═══ Source material ═══

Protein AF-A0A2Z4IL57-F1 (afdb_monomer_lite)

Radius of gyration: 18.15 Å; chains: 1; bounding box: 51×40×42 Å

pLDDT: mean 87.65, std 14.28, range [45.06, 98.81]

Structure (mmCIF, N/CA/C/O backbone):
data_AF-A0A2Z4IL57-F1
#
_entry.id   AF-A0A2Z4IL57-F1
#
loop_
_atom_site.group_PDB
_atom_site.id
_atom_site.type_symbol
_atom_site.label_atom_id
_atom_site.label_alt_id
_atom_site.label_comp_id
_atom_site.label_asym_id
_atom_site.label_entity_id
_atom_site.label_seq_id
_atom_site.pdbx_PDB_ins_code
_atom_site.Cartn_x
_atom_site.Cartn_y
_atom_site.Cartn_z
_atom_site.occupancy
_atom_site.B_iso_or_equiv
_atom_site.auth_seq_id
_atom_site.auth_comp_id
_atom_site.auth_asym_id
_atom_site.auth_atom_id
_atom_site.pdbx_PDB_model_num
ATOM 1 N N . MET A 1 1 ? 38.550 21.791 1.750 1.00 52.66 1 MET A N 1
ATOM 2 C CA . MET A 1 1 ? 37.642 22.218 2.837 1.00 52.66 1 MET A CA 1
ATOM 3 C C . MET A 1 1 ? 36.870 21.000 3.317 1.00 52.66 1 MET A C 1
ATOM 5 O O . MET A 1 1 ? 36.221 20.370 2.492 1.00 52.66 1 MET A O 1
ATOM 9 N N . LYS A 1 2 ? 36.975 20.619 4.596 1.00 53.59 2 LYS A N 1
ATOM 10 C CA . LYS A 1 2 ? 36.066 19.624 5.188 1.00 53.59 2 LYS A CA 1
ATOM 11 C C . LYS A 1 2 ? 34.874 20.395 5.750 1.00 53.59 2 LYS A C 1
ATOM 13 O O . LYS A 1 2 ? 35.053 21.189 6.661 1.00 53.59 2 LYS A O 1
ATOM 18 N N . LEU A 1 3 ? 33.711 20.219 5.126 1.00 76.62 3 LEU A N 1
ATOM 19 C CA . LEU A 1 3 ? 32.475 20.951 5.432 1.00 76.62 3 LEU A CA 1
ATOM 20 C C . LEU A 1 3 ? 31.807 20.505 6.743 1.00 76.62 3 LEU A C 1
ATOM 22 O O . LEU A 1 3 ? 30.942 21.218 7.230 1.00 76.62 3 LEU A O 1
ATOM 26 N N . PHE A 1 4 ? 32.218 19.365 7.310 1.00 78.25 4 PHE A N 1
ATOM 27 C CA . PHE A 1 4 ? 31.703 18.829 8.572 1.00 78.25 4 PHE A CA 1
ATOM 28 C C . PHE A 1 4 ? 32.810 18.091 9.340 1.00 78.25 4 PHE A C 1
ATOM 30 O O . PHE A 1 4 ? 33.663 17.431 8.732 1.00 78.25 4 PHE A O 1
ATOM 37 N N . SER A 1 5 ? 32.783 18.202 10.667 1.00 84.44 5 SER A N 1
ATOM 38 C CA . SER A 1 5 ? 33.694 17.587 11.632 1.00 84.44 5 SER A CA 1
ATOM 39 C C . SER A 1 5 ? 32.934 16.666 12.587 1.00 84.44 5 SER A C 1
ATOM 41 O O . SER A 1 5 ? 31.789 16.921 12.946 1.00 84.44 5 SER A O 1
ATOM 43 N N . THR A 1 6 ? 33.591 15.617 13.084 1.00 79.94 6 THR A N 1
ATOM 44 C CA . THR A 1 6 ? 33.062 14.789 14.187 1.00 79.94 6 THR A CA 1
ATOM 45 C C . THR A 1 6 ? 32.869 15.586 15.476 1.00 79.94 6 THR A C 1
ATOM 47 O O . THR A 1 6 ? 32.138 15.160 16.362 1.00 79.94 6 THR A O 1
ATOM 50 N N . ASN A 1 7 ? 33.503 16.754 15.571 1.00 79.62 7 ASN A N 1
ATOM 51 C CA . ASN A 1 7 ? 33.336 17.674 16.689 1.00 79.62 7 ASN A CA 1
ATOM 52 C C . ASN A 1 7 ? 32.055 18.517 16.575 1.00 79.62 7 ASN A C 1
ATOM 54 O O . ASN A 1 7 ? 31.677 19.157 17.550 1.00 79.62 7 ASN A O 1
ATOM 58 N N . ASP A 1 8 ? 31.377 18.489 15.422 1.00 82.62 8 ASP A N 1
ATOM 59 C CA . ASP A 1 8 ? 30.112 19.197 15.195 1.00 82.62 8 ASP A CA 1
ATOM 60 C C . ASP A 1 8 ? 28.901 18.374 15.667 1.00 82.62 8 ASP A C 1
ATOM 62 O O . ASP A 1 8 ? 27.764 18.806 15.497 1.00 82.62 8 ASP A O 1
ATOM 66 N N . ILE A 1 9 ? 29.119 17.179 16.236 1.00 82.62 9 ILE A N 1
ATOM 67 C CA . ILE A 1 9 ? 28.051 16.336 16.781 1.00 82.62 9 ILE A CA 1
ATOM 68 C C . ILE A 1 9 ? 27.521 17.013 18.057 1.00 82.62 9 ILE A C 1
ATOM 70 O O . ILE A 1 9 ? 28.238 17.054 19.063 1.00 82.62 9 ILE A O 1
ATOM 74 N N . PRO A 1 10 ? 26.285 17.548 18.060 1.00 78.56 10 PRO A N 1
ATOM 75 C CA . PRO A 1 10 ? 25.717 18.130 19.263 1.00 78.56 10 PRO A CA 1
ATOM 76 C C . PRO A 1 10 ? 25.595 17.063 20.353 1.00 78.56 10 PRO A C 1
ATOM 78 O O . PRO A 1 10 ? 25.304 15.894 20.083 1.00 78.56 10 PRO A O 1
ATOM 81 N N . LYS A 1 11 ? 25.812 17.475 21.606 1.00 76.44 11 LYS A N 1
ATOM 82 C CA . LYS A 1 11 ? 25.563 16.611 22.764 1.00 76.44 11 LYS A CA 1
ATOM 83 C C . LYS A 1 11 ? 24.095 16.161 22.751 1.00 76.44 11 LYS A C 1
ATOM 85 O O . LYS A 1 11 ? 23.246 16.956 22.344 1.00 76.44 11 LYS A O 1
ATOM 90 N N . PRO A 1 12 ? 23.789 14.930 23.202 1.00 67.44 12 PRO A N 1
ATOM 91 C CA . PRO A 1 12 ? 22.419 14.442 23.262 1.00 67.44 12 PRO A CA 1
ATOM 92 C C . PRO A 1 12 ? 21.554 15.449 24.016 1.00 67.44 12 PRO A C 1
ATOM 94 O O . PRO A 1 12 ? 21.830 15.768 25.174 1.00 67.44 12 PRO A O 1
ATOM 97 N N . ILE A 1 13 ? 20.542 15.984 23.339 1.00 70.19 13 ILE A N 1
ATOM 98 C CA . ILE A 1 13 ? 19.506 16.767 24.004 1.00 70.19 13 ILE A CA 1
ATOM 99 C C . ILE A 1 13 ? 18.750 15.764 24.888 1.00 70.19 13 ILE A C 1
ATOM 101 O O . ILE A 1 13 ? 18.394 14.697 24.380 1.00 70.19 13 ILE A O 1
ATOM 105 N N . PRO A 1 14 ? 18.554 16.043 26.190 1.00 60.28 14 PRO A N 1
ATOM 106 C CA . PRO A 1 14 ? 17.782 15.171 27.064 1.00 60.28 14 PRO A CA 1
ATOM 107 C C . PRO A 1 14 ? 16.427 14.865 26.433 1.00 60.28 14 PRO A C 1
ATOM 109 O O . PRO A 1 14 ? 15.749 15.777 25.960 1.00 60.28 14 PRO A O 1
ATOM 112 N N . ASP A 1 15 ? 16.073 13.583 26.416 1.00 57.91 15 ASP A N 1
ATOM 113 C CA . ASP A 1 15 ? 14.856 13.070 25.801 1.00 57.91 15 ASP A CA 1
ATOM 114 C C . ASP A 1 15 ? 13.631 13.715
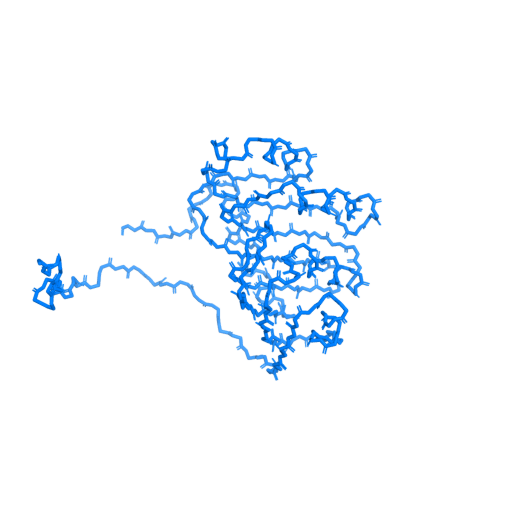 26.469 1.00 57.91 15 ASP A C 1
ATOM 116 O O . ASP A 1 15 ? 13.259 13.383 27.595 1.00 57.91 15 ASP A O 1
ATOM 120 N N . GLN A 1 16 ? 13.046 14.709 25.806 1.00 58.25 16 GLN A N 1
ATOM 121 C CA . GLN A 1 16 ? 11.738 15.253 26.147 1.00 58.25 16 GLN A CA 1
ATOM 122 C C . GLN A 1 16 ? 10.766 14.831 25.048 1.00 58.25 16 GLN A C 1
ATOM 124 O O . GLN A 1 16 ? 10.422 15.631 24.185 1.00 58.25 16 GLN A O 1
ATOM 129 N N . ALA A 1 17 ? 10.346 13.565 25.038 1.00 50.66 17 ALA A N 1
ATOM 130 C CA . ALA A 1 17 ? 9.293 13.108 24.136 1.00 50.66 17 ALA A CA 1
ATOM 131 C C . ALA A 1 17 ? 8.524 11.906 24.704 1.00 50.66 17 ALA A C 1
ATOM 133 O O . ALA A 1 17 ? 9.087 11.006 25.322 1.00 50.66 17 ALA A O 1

═══
═══ Source material ═══

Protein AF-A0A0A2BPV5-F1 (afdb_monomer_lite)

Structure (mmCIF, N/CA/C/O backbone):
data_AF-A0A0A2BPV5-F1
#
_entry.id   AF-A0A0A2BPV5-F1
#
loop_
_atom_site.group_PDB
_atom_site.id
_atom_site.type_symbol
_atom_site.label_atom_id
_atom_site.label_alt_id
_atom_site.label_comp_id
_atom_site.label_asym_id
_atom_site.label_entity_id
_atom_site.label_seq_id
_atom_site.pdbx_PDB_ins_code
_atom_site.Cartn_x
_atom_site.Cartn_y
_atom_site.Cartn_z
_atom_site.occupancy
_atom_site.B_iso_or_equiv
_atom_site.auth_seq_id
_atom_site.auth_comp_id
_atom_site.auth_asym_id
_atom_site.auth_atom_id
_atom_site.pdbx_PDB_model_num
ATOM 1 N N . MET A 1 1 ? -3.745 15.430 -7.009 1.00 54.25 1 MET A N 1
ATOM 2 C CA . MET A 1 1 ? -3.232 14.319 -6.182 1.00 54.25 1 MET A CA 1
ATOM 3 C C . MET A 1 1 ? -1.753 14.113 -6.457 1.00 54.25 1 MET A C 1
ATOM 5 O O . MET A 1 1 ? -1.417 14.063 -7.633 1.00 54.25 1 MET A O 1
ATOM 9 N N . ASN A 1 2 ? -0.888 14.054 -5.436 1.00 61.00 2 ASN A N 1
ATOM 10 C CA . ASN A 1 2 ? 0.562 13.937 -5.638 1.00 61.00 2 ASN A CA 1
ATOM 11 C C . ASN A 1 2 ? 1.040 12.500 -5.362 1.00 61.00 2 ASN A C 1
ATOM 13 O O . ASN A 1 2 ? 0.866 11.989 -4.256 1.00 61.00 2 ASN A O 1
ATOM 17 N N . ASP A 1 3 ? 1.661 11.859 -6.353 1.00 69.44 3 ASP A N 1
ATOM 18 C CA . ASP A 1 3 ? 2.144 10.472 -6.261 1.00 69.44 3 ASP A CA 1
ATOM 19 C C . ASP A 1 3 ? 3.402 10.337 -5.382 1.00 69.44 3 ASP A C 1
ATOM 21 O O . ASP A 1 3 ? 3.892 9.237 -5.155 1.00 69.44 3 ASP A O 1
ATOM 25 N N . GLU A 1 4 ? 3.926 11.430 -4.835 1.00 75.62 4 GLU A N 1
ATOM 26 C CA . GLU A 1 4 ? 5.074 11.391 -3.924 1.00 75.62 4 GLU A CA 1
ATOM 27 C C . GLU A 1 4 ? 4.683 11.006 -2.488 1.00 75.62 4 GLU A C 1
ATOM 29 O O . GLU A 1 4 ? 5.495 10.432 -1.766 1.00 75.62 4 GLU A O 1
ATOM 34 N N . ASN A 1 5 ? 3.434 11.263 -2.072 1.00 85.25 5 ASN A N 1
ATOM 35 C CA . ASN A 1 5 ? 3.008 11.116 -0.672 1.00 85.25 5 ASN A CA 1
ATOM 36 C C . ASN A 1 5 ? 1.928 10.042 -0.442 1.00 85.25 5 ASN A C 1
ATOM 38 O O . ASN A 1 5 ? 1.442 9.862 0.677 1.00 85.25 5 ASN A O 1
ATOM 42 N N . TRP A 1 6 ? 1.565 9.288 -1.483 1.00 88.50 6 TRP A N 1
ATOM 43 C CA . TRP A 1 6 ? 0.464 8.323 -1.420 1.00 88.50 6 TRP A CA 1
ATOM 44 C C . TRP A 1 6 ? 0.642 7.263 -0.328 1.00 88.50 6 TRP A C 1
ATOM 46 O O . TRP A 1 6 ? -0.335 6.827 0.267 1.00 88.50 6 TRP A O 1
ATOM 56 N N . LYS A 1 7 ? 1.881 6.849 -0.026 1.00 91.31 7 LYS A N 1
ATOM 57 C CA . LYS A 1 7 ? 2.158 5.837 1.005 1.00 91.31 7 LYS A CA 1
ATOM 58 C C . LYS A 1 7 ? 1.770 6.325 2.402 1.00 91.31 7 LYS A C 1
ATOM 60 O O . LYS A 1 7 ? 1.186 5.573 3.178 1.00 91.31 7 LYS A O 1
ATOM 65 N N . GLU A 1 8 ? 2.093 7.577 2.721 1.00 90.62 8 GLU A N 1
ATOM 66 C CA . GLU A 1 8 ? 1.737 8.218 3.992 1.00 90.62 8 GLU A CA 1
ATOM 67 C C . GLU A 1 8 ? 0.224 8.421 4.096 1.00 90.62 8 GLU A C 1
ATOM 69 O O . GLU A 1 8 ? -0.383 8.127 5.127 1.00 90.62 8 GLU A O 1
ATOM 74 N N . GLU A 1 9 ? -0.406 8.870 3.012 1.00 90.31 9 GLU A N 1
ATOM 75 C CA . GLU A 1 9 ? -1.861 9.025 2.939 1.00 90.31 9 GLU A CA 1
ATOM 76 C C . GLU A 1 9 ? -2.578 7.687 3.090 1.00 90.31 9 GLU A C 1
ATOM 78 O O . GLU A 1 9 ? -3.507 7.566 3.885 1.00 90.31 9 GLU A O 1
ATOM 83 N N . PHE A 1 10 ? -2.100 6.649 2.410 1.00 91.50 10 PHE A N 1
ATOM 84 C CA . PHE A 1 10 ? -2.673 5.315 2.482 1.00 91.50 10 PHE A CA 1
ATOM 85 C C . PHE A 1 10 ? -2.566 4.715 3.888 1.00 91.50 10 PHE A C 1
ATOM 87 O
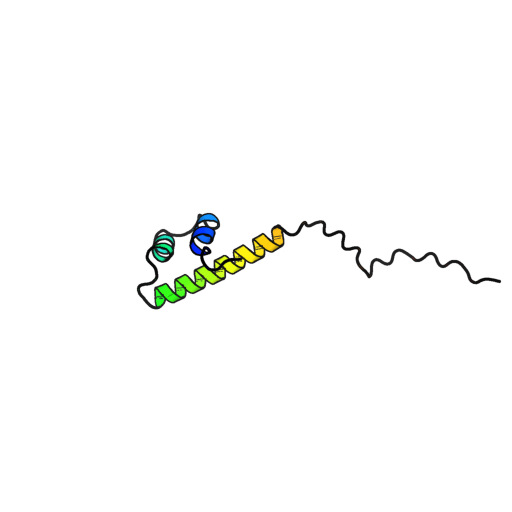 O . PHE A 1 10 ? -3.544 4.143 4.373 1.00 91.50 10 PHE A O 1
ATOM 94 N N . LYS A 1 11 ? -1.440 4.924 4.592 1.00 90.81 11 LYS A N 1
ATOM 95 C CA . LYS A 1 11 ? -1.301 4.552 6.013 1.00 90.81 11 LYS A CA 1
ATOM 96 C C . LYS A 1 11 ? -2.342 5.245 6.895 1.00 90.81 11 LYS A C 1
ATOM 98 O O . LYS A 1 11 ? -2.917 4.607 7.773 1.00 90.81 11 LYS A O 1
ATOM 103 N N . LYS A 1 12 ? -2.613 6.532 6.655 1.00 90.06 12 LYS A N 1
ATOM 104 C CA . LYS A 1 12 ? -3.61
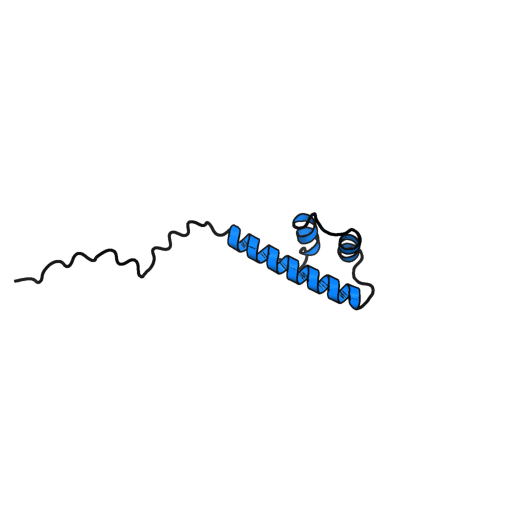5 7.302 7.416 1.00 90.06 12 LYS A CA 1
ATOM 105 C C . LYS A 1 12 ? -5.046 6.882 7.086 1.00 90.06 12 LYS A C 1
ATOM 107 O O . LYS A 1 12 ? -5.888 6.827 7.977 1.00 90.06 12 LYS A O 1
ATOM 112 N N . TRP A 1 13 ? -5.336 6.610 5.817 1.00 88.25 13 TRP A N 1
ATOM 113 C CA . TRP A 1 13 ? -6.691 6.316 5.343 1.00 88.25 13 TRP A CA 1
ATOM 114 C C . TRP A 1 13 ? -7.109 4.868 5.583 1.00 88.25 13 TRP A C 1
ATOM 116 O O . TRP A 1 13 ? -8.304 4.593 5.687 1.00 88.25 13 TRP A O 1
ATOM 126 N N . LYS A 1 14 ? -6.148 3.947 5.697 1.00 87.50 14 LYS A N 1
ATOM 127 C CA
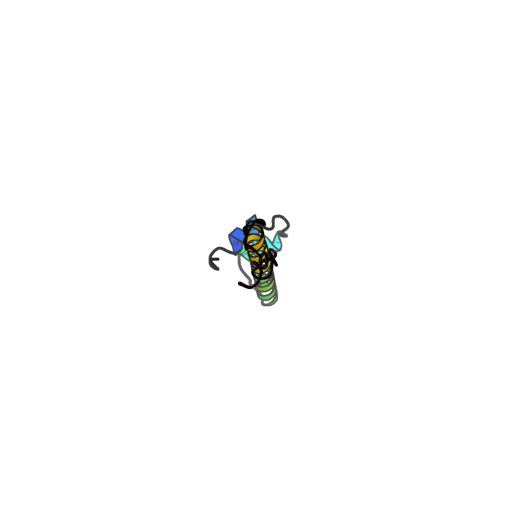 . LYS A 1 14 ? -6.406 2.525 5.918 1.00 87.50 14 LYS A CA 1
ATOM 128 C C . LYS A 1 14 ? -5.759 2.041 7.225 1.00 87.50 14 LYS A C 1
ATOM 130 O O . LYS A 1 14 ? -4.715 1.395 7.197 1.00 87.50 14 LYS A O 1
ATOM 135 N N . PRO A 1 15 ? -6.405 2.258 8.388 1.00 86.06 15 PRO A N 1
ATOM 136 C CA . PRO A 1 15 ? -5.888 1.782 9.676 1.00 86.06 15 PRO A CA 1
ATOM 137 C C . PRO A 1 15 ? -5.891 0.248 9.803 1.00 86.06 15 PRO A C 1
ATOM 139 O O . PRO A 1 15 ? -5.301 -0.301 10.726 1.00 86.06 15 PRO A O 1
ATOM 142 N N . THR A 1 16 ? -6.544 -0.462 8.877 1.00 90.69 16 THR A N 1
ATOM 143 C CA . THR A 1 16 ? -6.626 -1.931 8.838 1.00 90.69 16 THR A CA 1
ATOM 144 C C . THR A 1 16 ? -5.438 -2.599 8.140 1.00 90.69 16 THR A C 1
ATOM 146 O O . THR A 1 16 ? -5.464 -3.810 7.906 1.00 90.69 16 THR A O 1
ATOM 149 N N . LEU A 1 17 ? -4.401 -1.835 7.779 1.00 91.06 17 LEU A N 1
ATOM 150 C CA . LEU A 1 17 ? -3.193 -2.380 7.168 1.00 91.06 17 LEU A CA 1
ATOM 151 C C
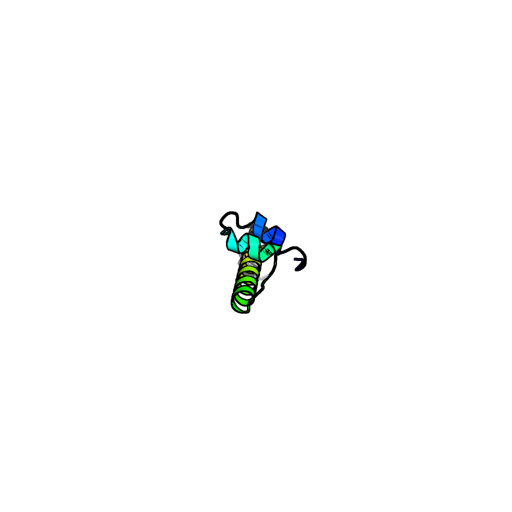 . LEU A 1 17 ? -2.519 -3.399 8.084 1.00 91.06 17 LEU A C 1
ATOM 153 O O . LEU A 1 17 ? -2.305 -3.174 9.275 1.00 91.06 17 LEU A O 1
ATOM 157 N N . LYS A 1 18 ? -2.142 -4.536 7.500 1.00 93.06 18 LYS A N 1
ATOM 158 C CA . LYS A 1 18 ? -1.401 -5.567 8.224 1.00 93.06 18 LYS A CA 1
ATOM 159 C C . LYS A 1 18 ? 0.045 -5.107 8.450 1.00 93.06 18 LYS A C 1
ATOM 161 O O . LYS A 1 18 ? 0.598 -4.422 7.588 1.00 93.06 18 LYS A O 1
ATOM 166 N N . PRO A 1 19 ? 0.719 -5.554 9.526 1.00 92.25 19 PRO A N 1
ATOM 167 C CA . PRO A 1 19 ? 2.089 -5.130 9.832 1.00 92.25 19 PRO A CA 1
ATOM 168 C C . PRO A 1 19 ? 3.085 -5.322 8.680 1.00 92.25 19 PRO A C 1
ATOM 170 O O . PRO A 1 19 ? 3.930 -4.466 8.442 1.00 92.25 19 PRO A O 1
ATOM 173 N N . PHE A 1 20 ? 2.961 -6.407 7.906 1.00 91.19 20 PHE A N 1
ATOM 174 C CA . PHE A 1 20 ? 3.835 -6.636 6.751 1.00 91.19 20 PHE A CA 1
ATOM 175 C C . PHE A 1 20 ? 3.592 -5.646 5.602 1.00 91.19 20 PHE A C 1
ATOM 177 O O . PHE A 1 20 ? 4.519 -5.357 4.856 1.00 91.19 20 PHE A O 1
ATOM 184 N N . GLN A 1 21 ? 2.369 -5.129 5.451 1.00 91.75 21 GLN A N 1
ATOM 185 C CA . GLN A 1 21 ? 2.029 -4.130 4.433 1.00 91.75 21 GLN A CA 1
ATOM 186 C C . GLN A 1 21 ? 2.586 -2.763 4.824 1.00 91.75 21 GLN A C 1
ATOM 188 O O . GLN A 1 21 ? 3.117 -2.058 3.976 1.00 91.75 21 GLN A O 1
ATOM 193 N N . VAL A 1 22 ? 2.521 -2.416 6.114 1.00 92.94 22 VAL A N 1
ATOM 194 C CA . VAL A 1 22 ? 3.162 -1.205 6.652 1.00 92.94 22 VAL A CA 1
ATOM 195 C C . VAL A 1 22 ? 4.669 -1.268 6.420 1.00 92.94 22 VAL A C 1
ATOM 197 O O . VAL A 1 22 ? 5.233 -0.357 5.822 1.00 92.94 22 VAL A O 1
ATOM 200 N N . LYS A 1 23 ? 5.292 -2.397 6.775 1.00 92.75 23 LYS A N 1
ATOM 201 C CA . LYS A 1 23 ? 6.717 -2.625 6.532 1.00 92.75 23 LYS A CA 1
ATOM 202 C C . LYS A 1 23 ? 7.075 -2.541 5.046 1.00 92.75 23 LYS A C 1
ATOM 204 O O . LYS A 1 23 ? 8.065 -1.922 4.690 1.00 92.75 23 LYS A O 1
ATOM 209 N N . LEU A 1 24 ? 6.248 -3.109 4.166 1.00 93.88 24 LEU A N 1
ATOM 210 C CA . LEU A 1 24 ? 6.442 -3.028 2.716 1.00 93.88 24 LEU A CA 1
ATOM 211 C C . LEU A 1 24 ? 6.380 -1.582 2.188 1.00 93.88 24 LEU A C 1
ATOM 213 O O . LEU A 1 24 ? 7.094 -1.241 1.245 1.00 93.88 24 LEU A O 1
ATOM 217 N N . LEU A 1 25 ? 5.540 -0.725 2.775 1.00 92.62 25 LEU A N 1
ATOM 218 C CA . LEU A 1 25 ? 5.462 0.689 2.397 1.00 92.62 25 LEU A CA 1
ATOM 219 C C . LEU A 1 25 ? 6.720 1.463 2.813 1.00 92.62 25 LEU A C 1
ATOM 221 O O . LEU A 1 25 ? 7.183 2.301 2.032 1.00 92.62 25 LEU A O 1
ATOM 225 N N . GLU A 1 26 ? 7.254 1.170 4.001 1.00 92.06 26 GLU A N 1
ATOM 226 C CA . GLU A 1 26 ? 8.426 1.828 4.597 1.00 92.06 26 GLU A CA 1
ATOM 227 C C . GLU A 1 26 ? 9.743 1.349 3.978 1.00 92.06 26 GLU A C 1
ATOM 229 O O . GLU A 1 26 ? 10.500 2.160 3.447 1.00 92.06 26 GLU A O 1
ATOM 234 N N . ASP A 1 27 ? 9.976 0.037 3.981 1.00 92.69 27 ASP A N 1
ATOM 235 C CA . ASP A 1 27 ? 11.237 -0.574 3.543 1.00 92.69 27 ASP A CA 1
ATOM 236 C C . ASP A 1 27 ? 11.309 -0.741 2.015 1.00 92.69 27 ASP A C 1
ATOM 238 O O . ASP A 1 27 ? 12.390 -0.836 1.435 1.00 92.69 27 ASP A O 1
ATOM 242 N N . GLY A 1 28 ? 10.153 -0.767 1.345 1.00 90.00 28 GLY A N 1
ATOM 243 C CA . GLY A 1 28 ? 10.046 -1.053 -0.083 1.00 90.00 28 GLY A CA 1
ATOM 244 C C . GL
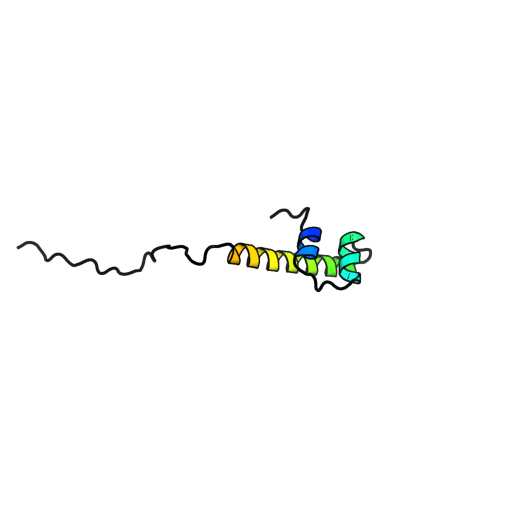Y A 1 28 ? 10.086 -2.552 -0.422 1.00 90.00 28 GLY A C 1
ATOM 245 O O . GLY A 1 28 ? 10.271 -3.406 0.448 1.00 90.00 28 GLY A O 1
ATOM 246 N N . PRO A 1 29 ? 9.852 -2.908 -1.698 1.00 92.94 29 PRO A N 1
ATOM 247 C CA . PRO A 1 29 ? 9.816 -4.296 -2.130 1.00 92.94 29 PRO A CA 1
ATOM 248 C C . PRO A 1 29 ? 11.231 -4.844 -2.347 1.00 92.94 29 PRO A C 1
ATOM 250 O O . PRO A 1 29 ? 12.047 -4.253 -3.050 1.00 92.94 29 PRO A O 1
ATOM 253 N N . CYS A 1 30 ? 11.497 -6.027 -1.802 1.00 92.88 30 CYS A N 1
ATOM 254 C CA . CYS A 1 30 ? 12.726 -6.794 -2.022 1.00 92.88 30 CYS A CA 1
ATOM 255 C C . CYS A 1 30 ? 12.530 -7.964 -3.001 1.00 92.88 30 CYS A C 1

═══

Quote the data above from the line containing "pLDDT: mean 87.65, std" to the line containing "ATOM 1 N N . MET A 1 1 ? 38.550", inclusive, and stop.

● Exercise answer:
pLDDT: mean 87.65, std 14.28, range [45.06, 98.81]

Structure (mmCIF, N/CA/C/O backbone):
data_AF-A0A2Z4IL57-F1
#
_entry.id   AF-A0A2Z4IL57-F1
#
loop_
_atom_site.group_PDB
_atom_site.id
_atom_site.type_symbol
_atom_site.label_atom_id
_atom_site.label_alt_id
_atom_site.label_comp_id
_atom_site.label_asym_id
_atom_site.label_entity_id
_atom_site.label_seq_id
_atom_site.pdbx_PDB_ins_code
_atom_site.Cartn_x
_atom_site.Cartn_y
_atom_site.Cartn_z
_atom_site.occupancy
_atom_site.B_iso_or_equiv
_atom_site.auth_seq_id
_atom_site.auth_comp_id
_atom_site.auth_asym_id
_atom_site.auth_atom_id
_atom_site.pdbx_PDB_model_num
ATOM 1 N N . MET A 1 1 ? 38.550 21.791 1.750 1.00 52.66 1 MET A N 1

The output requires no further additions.